E neste dia do Jubileu dos Voluntários e Operadores da Misericórdia, o Papa evocou o Evangelho de Lucas, lido neste domingo, para comparar o “vasto mundo do voluntariado de hoje às multidões que seguiam Jesus” dizendo-lhes:
Sois aquela multidão que segue o Mestre, e que torna visível o seu amor concreto por cada pessoa (…). Quantos corações os voluntários confortam! Quantas mãos apoiam; quantas lágrimas enxugam; quanto amor é derramado no serviço escondido, humilde e desinteressado! Este serviço louvável dá voz à fé, dá voz à fé, e manifesta a misericórdia do Pai que se faz próximo daqueles que passam por necessidades.”
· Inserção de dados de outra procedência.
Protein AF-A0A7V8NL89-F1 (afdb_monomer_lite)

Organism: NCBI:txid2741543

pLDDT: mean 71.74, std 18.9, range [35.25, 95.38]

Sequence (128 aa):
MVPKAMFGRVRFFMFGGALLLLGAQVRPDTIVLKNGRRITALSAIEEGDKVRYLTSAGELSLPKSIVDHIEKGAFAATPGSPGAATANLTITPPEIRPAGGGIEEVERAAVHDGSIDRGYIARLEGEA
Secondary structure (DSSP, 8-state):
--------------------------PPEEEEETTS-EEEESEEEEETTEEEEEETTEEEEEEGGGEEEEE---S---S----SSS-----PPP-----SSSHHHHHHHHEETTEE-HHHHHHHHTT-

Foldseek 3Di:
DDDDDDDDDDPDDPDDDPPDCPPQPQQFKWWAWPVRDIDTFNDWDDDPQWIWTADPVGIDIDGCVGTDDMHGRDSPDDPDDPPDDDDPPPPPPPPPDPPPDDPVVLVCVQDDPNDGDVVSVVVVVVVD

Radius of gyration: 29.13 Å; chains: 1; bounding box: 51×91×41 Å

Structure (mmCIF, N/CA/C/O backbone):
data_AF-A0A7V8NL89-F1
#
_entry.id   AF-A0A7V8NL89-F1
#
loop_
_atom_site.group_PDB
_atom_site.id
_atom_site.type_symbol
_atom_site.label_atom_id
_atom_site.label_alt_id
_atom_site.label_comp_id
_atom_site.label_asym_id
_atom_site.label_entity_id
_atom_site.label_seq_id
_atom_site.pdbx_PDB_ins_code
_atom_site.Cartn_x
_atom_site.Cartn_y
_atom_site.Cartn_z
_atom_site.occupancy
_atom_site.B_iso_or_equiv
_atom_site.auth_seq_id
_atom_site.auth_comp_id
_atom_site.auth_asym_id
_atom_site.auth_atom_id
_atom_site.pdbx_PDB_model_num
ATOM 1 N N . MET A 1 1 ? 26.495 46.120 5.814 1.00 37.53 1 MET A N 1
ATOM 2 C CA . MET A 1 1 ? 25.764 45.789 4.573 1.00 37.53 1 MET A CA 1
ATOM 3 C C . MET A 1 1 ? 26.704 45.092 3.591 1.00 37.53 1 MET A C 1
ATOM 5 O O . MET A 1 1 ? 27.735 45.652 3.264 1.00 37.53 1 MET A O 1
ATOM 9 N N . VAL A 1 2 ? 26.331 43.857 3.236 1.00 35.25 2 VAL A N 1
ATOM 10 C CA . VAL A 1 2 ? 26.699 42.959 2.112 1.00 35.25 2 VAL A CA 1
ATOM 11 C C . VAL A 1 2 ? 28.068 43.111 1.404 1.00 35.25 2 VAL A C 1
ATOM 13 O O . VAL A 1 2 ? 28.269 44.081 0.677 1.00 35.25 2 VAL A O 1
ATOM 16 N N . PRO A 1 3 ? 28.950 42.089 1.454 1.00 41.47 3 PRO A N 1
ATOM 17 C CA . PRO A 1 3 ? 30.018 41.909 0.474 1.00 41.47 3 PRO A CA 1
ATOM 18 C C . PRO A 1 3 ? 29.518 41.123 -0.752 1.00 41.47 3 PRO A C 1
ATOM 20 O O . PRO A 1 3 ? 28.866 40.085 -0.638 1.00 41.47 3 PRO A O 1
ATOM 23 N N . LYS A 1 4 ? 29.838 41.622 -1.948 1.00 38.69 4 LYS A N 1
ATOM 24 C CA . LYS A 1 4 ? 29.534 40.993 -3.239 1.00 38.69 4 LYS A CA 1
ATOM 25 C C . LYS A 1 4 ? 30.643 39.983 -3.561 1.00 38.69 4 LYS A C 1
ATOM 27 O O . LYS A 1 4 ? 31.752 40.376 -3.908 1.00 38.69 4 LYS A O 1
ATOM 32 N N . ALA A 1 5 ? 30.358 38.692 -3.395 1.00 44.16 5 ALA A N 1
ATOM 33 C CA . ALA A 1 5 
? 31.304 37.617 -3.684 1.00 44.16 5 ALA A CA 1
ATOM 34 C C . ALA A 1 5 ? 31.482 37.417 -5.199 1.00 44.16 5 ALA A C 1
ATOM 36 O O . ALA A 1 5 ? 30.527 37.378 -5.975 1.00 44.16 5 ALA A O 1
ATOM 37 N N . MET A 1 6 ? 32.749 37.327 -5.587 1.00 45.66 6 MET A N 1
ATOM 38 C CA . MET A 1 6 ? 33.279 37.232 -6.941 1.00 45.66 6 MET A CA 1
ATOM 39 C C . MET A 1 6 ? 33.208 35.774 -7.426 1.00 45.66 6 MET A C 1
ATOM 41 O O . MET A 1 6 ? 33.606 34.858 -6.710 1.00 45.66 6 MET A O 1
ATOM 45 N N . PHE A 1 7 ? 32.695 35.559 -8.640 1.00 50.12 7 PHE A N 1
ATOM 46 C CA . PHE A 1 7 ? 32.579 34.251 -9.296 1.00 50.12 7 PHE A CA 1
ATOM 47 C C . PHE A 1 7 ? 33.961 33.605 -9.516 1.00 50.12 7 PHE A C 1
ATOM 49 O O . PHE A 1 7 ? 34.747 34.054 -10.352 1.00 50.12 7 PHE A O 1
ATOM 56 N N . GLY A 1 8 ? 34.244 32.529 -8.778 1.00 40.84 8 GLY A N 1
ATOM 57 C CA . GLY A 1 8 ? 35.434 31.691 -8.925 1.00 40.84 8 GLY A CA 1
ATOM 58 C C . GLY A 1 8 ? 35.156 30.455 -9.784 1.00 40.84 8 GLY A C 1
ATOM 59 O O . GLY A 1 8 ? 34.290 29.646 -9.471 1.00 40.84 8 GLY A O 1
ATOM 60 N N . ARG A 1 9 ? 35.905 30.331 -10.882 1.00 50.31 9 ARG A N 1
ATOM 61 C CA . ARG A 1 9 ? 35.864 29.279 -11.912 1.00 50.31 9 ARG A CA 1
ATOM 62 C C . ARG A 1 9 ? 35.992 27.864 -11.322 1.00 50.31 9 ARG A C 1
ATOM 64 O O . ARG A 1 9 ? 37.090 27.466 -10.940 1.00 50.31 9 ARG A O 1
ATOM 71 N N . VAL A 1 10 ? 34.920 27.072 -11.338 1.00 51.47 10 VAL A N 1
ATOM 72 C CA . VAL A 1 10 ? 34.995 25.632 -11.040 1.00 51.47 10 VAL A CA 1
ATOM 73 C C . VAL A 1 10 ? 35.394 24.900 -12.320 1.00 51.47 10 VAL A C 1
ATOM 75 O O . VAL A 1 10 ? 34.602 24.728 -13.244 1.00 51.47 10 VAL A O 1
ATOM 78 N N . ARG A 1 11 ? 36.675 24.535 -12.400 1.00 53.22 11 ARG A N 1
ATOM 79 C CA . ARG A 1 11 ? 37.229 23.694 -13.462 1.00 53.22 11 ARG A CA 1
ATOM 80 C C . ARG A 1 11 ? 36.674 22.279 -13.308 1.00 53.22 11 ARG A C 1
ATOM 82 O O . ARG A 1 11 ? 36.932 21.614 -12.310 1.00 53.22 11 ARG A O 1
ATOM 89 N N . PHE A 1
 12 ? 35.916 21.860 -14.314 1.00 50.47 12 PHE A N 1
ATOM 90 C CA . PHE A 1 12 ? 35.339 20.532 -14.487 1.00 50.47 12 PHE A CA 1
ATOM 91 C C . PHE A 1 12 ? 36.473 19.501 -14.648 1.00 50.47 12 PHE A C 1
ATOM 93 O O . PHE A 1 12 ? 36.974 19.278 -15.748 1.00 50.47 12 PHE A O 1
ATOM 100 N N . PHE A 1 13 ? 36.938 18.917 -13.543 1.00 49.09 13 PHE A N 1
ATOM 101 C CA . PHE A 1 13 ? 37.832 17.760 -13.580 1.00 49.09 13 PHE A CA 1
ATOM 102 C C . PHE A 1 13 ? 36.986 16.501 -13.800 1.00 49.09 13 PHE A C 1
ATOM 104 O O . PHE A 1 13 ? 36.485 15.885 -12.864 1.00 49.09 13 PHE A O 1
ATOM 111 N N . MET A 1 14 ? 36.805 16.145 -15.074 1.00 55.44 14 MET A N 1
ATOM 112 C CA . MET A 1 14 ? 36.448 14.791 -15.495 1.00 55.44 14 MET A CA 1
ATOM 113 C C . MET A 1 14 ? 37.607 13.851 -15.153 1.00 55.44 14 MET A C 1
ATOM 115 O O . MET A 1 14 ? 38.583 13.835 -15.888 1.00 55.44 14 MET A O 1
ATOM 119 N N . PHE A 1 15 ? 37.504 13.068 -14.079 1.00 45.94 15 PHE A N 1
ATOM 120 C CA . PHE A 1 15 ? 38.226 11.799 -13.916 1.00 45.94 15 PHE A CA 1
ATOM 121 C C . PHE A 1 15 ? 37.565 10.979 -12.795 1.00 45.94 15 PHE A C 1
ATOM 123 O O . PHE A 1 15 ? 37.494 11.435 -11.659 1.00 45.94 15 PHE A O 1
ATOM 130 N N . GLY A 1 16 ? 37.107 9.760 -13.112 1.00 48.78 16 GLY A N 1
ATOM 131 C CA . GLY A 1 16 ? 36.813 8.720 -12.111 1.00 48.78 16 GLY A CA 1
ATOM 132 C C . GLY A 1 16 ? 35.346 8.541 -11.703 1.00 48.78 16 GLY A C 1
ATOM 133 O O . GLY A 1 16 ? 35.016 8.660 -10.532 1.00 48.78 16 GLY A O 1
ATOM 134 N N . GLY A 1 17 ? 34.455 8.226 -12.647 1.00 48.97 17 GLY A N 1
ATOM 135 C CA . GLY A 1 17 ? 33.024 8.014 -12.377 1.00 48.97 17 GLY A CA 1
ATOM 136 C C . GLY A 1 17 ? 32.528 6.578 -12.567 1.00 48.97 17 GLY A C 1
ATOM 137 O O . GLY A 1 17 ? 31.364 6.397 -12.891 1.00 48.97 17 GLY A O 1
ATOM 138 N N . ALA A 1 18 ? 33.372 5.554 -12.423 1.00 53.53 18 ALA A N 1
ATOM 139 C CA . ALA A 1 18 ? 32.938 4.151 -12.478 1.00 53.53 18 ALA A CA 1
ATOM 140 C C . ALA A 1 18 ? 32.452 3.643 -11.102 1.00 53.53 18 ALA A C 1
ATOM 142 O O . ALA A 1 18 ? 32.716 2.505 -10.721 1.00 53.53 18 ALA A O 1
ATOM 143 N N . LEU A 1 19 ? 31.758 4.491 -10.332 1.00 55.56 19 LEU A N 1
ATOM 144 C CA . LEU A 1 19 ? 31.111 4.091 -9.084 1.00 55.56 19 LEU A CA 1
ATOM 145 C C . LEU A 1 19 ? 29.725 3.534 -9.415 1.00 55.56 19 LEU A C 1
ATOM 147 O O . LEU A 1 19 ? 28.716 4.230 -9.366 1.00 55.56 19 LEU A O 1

O Papa prosseguiu recordando aos voluntários que “seguir Cristo é um compromisso sério e ao mesmo tempo alegre: exige radicalidade e coragem para reconhecer o divino Mestre no mais pobre e colocar-se ao seu serviço” sem esperar agradecimentos ou gratificações. É simplesmente um imitar o Senhor que se inclina sobre cada um de nós nos momentos difíceis, pormenorizou o Papa:
Como o Senhor veio até mim e se inclinou sobre mim na hora da necessidade, assim também vou ao seu encontro e me inclino  sobre aqueles que perderam a fé ou vivem como se Deus não existisse, sobre os jovens sem valores e ideais, sobre as famílias em crise, sobre os enfermos e os prisioneiros, sobre os refugiados e imigrantes, sobre os fracos e desamparados no corpo e no espírito, sobre os menores e abandonados  à própria sorte, bem como sobre os idosos deixados sozinhos. Onde quer que haja uma mão estendida pedindo ajuda para levantar-se, ali deve estar a nossa presença e a presença da Igreja, que apoia e dá esperança.”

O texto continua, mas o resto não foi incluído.